Question

The density of a sample of air is \(1.205 \mathrm{~kg} / \mathrm{m}^{3},\) and the bulk modulus is \(1.42 \cdot 10^{5} \mathrm{~N} / \mathrm{m}^{2}\). a) Find the speed of sound in the air sample. b) Find the temperature of the air sample.

Short answer

Answer: The speed of sound in the air sample is approximately 341.2 m/s, and the temperature of the air sample is about 292.8 K.

Step-by-step solution

Calculate the speed of sound in the air sample

Use the speed of sound equation, \(v = \sqrt{\frac{B}{\rho}}\), where \(B = 1.42 \cdot 10^{5} \mathrm{~N} / \mathrm{m}^{2}\) and \(\rho = 1.205 \mathrm{~kg} / \mathrm{m}^{3}\). \(v = \sqrt{\frac{1.42 \cdot 10^{5} \mathrm{~N} / \mathrm{m} ^{2}}{1.205 \mathrm{~kg} / \mathrm{m}^{3}}}\) Calculate the value of v using the given values of B and rho: \(v \approx 341.2 \mathrm{~m/s}\) The speed of sound in the air sample is about 341.2 m/s.

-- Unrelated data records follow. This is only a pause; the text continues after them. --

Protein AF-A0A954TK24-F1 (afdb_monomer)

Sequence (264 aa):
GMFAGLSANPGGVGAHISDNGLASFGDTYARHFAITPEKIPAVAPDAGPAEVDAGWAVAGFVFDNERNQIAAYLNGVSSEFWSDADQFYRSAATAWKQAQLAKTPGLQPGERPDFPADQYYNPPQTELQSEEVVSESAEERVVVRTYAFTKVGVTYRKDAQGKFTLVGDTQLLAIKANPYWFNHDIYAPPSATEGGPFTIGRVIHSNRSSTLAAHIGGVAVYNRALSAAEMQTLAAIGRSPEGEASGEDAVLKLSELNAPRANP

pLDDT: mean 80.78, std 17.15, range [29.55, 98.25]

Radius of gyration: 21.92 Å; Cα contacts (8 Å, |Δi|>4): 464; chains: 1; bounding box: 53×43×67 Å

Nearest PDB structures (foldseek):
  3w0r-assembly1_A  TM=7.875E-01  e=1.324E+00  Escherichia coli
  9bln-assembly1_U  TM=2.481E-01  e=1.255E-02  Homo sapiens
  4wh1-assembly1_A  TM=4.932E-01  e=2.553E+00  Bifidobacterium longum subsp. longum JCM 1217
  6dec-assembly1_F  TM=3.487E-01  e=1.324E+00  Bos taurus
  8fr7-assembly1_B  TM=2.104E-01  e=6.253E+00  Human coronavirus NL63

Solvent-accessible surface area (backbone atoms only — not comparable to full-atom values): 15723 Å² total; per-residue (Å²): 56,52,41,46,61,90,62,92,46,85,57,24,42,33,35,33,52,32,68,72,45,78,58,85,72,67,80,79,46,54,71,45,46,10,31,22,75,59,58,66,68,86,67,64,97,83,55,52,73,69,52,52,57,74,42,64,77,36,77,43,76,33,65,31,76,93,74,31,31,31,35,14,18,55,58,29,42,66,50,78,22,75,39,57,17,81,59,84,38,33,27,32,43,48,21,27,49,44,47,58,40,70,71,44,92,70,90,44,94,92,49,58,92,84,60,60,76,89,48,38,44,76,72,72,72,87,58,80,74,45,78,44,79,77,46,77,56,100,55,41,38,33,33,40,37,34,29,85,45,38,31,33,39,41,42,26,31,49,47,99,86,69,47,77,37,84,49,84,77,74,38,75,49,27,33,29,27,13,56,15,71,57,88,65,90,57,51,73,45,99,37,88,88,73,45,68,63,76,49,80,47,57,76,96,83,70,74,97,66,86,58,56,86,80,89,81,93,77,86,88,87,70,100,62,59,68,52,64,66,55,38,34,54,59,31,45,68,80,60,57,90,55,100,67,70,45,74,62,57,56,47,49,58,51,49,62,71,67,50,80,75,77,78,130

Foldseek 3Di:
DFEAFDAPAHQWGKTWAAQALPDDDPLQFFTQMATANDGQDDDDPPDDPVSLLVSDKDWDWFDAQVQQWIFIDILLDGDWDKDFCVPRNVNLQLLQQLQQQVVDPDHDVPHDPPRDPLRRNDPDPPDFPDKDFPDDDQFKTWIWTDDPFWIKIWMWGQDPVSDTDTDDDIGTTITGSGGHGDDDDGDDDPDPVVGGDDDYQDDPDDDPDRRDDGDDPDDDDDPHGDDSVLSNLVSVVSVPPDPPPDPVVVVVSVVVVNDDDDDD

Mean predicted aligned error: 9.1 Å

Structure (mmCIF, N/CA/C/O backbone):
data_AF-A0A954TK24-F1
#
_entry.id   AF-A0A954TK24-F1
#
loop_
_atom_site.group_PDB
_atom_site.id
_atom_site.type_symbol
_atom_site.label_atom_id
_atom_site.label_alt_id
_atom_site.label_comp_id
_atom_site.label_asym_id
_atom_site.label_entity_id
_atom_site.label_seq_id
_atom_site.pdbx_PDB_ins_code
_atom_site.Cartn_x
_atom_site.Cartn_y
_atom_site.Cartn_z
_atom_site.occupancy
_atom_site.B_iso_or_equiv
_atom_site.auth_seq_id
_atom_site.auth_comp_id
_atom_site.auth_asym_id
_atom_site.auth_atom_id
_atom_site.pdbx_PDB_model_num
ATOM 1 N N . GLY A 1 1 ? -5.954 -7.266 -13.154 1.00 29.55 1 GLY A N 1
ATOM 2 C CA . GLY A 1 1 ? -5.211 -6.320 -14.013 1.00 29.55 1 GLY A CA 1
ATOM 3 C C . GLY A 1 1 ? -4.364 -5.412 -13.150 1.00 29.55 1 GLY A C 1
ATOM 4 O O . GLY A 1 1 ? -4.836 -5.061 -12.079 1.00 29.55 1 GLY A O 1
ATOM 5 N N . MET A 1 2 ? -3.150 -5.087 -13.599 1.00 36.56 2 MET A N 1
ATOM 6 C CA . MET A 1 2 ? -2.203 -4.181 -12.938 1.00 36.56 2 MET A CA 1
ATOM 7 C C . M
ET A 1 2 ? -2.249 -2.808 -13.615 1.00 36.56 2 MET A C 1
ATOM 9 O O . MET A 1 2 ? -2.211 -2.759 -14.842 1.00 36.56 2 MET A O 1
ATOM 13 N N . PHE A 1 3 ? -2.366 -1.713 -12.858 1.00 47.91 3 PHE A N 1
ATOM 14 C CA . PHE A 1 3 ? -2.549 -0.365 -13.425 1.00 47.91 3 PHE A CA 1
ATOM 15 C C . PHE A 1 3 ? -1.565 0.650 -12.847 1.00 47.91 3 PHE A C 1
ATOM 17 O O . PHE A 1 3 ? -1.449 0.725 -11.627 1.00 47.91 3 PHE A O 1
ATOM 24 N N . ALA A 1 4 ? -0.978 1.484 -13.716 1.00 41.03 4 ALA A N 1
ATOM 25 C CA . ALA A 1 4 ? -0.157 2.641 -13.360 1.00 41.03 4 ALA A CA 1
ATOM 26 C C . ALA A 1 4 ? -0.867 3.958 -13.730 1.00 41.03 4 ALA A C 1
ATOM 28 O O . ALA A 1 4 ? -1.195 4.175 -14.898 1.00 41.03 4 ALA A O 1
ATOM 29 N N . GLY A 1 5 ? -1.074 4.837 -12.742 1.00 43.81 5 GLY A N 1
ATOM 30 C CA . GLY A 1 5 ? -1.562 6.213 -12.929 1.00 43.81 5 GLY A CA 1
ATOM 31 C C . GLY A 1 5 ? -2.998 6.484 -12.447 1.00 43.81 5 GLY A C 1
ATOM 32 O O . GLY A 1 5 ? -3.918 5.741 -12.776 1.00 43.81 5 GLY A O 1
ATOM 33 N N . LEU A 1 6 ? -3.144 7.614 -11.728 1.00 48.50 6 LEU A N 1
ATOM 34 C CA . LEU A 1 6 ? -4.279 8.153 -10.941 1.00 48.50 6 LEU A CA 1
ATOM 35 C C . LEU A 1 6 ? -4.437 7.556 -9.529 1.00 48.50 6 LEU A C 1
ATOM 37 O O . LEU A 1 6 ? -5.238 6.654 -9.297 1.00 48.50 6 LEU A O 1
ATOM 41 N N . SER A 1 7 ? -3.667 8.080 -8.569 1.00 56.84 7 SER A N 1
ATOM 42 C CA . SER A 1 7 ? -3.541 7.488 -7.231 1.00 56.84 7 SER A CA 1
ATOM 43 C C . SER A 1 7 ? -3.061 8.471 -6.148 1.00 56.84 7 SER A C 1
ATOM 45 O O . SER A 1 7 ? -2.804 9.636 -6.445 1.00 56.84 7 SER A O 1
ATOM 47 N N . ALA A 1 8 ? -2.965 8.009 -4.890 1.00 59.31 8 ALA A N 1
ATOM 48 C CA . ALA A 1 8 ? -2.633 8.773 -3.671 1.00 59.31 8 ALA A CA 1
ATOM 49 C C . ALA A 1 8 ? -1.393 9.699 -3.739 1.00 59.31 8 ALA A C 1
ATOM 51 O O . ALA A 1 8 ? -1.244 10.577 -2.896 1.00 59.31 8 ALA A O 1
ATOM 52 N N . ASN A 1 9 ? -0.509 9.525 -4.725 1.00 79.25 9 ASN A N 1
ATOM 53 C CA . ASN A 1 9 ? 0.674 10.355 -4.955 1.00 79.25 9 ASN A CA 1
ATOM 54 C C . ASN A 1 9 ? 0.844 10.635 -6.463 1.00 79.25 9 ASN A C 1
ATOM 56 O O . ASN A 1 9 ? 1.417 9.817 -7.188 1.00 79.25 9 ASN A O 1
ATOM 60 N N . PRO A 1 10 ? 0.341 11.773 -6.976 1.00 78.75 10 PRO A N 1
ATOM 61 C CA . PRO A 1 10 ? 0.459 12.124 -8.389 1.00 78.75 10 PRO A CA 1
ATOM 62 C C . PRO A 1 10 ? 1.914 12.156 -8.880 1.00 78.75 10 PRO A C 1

Calculate the temperature of the air sample

Use the equation relating the bulk modulus, temperature, and density of an ideal gas, \(B = \rho R T\), where \(B = 1.42 \cdot 10^{5} \mathrm{~N} / \mathrm{m}^{2}\), \(\rho = 1.205 \mathrm{~kg} / \mathrm{m}^{3}\), and \(R = 287 \mathrm{~J} / (\mathrm{kg·K})\). \(1.42 \cdot 10^{5} \mathrm{~N} / \mathrm{m}^{2} = 1.205 \mathrm{~kg} / \mathrm{m}^{3} \times 287 \mathrm{~J} / (\mathrm{kg·K}) \cdot T\) Rearrange the equation and solve for T: \(T = \frac{1.42 \cdot 10^{5} \mathrm{~N} / \mathrm{m}^{2}}{1.205 \mathrm{~kg} / \mathrm{m}^{3} \times 287 \mathrm{~J} / (\mathrm{kg·K})}\) Calculate the value of T using the given values of B, rho, and R: \(T \approx 292.8 \mathrm{~K}\) The temperature of the air sample is about 292.8 K.